Last edited: Nov 29, 2017
5. Nov 29, 2017

### WWGD

The curve would be a circle only if $(6)xy$ is constant , so that $x^2+y^2$ is itself constant. You don't have any condition guaranteeing this.

6. Nov 29, 2017

### WWGD

Minimize S?

7. Nov 29, 2017

### Ray Vickson

Minimum also solvable by inspection. Original message edited to include this.

8. Nov 29, 2017

### WWGD

I agree, but, aren't we trying to find the minimal distance to the origin?

9. Nov 29, 2017

### Ray Vickson

Minimizing/maximizing $S = x^2 + y^2$ is equivalent to minimizing/maximizing $\sqrt{S} = \sqrt{x^2 + y^2} = \text{distance to origin}.$ However, the squared distance problem tends to be a bit easier, analytically at least.

10. Nov 30, 2017

### Karol

$$5x^2-6xy+5y^2=4~\rightarrow~5y^2-(6x)y+(5x^2-4)=0$$
$$y=\frac{6x\pm\sqrt{36x^2-20(5x^2-4)}}{10}$$
$$s=x^2+y^2~\rightarrow~s_{+y}=x^2+\left[ \frac{3x+2\sqrt{5-4x^2}}{5} \right]=-\frac{366}{25}x^2+12x\sqrt{5-4x^2}+20$$
$$s'_{+y}=-\frac{732}{25}x+12\frac{5-8x^2}{\sqrt{5-4x^2}}$$
$$s'_{+y}=0:~~\frac{x\sqrt{5-4x^2}}{5-8x^2}=\frac{275}{732}$$
I am sure i am wrong

11. Nov 30, 2017

### ehild

The last row is wrong. You miss a square, and made some other mistakes.
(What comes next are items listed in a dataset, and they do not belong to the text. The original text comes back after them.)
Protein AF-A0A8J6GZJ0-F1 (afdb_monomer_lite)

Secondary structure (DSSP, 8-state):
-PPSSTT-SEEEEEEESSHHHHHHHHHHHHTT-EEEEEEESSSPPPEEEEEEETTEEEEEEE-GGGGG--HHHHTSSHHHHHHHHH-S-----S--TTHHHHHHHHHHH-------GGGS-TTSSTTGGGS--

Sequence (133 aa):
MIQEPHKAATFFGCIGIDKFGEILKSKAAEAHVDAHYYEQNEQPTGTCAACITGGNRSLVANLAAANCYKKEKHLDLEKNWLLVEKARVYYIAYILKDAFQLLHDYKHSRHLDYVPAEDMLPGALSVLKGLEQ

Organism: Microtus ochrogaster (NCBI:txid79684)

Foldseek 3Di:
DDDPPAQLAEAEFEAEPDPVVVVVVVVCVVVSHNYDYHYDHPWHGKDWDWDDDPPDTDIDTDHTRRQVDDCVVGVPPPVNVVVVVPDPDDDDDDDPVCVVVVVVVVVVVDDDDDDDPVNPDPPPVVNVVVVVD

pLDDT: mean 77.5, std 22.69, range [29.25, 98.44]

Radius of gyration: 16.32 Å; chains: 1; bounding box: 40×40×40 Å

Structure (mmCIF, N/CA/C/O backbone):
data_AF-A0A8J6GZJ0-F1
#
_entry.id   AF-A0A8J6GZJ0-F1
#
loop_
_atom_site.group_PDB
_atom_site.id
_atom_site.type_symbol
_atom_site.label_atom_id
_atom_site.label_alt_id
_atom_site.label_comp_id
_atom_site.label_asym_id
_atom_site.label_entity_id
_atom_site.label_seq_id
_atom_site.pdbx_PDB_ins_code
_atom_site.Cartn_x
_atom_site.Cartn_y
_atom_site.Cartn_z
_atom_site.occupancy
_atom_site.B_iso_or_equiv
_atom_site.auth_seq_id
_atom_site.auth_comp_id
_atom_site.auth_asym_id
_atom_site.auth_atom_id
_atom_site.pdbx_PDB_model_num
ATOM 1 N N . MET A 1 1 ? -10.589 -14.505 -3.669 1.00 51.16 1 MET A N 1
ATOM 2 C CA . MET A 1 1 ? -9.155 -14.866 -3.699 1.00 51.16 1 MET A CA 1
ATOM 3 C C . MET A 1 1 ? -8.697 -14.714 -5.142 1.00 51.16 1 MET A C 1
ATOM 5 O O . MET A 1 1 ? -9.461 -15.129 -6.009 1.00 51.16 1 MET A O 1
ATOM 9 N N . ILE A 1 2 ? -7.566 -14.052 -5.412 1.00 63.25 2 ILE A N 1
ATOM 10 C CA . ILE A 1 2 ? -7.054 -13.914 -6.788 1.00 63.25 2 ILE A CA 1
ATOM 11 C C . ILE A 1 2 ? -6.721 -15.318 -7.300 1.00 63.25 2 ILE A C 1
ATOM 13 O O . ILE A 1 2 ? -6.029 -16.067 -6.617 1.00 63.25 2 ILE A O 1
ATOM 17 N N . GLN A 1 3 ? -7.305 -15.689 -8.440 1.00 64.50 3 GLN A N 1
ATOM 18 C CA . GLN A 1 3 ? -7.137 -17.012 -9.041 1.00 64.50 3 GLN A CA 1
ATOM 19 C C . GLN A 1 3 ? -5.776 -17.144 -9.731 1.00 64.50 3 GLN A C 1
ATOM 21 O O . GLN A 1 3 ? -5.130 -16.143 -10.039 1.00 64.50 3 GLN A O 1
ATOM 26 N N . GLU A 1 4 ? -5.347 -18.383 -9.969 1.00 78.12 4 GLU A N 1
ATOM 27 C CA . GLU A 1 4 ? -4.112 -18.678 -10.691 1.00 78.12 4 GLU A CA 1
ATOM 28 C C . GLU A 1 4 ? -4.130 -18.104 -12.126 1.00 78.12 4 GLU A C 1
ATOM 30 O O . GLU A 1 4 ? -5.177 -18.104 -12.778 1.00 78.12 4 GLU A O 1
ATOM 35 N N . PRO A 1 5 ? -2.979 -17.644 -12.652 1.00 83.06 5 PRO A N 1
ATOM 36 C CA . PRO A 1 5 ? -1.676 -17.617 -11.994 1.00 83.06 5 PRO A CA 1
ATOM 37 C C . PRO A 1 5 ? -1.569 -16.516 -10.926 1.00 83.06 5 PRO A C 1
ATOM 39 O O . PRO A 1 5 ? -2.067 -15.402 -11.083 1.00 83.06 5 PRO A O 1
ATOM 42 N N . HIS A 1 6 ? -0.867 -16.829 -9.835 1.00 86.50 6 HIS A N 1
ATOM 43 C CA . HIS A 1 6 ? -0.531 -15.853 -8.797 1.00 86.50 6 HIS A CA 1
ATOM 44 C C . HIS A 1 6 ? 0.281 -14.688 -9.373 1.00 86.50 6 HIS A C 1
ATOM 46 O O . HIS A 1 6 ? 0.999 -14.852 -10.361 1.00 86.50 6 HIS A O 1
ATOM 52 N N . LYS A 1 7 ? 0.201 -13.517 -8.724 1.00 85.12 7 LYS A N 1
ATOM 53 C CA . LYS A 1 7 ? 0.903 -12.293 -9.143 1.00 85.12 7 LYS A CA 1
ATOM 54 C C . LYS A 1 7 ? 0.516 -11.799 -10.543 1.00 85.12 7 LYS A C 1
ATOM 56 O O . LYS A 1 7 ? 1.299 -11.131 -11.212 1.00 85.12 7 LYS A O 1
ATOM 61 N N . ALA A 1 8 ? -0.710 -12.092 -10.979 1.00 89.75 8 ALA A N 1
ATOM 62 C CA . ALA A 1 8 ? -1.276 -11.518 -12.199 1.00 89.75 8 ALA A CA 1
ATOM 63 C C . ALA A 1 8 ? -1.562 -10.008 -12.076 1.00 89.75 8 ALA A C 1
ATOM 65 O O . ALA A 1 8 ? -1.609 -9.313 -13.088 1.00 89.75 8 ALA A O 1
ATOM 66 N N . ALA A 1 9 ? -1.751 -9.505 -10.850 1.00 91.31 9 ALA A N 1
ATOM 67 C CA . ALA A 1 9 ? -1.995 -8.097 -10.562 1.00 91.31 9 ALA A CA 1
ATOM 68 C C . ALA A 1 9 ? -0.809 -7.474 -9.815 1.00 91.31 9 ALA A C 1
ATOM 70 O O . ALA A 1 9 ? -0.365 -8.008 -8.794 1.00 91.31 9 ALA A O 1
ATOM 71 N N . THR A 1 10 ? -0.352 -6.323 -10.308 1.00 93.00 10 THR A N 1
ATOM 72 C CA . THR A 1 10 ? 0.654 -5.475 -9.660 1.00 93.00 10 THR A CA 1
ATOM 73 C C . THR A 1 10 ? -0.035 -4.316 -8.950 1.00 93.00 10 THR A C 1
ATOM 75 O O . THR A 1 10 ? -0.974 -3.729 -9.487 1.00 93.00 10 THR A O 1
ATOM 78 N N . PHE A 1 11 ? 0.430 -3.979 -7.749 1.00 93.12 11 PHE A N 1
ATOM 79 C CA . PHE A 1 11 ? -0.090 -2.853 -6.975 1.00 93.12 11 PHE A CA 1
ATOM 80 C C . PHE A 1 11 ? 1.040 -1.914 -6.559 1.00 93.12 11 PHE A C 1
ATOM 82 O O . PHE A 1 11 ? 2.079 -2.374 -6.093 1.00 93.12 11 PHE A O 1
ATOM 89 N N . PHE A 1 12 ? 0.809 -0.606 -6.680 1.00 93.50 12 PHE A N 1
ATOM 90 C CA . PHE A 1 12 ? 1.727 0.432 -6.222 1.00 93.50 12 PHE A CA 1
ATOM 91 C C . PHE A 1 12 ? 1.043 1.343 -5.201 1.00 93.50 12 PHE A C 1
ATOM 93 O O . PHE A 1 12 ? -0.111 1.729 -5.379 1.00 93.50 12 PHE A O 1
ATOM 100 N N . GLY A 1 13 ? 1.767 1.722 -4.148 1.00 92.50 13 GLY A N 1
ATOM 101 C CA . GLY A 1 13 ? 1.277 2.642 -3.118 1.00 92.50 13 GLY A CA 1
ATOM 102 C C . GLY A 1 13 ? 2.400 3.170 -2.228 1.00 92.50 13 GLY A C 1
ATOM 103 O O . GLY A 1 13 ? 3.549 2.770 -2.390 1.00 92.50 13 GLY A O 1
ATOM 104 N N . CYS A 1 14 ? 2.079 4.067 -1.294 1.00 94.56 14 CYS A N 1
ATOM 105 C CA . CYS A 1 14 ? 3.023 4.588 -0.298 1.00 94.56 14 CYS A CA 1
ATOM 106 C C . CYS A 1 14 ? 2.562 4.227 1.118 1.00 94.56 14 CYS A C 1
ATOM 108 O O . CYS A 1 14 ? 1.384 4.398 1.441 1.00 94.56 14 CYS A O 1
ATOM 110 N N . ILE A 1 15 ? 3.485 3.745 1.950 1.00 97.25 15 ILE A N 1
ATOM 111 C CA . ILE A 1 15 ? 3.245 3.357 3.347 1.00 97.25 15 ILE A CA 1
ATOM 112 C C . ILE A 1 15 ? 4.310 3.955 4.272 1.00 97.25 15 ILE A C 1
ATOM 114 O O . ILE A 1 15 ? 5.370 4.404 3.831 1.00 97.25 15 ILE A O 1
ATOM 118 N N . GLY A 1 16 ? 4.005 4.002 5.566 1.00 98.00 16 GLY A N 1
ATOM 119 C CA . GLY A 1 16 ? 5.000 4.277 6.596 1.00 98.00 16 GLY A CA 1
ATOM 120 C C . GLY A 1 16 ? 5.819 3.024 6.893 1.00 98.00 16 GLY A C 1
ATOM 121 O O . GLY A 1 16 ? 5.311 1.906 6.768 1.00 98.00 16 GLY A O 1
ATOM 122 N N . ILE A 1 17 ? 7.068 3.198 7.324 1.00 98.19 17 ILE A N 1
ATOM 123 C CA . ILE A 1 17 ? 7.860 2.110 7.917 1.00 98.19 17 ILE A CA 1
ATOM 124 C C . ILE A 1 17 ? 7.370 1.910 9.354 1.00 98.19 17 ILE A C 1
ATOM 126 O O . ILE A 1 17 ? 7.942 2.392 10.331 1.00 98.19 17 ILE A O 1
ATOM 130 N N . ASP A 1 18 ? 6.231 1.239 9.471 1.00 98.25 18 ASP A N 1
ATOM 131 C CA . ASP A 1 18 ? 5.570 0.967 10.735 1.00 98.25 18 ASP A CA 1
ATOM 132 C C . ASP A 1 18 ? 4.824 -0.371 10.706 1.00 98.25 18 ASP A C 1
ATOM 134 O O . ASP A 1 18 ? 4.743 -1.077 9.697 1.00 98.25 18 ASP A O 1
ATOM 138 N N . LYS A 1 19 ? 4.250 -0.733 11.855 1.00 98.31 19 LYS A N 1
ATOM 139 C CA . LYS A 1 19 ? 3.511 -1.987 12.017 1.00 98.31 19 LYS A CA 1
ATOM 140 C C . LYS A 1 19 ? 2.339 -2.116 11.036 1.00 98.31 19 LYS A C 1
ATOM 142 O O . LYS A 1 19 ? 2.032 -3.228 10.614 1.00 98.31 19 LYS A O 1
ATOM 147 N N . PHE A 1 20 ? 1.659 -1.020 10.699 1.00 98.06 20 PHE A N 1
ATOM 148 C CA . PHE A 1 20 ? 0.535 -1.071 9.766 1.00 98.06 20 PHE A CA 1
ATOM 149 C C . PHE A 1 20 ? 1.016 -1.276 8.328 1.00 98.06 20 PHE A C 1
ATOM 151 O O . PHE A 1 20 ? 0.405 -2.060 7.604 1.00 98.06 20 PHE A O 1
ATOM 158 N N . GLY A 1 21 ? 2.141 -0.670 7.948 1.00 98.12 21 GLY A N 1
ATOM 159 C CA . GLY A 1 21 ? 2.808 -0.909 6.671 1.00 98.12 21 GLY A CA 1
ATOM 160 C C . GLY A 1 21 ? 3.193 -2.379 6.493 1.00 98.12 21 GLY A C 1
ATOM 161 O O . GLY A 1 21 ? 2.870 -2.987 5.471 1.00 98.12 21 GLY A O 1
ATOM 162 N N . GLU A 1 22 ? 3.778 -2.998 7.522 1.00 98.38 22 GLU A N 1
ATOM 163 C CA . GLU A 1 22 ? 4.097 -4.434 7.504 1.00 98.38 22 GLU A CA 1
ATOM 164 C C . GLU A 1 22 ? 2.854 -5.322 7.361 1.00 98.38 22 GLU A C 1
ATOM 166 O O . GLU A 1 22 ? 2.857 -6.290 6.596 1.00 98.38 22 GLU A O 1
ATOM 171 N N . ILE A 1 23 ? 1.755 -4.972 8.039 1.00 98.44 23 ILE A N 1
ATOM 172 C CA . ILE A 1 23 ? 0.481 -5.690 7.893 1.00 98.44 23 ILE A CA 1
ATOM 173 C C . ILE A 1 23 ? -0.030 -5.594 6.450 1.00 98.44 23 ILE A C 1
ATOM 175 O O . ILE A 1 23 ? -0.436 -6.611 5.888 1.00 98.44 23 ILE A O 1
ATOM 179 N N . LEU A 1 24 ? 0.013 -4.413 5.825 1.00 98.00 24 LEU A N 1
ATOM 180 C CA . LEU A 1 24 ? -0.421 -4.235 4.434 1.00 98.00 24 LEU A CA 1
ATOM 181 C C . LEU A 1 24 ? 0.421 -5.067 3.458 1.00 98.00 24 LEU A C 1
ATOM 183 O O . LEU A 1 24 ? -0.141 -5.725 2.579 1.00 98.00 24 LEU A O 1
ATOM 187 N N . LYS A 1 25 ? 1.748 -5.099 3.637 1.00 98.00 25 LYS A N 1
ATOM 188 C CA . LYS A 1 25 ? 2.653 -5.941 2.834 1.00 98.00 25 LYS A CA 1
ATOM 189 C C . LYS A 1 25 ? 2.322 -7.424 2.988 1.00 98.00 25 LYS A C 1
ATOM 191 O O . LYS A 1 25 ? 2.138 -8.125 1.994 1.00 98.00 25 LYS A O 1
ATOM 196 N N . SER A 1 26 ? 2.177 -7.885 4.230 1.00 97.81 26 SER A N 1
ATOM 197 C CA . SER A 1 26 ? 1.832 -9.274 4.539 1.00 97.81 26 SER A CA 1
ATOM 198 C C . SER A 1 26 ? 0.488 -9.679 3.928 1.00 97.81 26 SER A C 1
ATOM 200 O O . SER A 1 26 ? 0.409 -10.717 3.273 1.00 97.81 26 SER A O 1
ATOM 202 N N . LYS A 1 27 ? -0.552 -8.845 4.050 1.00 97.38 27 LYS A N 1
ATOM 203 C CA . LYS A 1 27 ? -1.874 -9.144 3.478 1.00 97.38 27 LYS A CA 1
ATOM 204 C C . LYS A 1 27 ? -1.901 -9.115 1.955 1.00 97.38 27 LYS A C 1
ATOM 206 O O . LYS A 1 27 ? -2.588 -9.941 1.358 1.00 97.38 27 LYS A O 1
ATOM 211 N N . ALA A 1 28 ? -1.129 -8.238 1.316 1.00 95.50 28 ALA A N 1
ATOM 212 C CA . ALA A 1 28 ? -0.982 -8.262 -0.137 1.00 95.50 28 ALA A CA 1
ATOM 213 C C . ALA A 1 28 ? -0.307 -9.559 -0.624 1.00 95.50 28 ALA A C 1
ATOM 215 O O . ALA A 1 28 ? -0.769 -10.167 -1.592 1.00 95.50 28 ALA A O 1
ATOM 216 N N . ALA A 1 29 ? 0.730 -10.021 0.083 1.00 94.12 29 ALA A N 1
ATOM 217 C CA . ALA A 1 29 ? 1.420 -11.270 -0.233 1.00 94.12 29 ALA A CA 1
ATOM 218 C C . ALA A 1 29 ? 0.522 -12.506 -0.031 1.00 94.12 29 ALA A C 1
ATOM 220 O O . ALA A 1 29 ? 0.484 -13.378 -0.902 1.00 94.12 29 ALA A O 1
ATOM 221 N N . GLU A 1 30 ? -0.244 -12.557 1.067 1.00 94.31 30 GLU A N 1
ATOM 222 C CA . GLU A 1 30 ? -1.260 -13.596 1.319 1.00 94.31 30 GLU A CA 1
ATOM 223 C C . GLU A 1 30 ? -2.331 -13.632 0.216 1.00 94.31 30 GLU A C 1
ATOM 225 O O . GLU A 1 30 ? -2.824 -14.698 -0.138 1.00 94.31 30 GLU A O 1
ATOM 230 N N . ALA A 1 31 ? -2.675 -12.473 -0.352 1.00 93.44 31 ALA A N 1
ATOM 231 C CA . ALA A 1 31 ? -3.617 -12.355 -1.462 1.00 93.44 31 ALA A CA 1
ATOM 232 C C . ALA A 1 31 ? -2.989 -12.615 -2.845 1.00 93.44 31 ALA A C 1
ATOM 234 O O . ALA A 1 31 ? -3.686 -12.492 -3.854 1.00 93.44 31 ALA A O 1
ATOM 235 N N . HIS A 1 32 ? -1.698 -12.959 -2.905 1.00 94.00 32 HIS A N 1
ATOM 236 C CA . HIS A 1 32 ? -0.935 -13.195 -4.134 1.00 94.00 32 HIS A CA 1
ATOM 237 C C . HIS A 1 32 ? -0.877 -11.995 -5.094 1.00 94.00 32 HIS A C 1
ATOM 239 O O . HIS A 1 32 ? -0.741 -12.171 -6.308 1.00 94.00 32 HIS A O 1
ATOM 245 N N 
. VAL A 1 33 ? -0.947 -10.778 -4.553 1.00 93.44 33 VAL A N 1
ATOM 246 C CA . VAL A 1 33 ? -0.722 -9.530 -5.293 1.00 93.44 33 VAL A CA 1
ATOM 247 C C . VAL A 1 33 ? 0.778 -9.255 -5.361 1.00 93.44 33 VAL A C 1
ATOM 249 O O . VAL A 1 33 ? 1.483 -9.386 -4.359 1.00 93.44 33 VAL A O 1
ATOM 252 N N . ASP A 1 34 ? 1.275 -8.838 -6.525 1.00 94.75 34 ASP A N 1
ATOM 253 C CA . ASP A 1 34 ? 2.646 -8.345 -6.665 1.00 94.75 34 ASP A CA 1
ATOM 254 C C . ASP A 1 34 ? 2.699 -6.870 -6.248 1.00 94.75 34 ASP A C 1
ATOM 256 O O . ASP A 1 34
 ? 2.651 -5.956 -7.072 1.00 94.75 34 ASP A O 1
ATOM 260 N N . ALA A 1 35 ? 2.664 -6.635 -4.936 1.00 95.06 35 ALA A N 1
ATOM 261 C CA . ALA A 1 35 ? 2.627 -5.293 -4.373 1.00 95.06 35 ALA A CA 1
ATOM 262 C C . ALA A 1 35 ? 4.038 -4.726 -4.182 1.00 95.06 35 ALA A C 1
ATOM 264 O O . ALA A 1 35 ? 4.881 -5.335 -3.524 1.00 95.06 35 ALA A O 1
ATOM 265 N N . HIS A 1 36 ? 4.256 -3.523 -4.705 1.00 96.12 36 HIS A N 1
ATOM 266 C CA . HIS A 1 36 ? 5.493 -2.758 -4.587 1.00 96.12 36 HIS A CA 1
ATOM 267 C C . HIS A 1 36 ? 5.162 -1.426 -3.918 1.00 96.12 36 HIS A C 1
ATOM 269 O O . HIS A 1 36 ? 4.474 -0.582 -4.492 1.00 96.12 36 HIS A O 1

The denominator 25 divides the whole expression in the numerator.
$$s=x^2+y^2~\rightarrow~s_{+y}=x^2+\left[ \frac{3x+2\sqrt{5-4x^2}}{5} \right]^2$$

12. Nov 30, 2017

### ehild

The solution is very simple if you write the equation of the curve in polar coordinates r, θ. r is the distance from the origin, so you need to find the minimum r (or r^2) in terms of the angle θ.

13. Nov 30, 2017

### StoneTemplePython

One more approach:

Draw the picture.

apply $GM \leq AM$

$xy = (x^2 y^2 )^{\frac{1}{2}} \leq \gamma (x^2 + y^2)$

where $\gamma$ is some positive scalar we don't need to worry about.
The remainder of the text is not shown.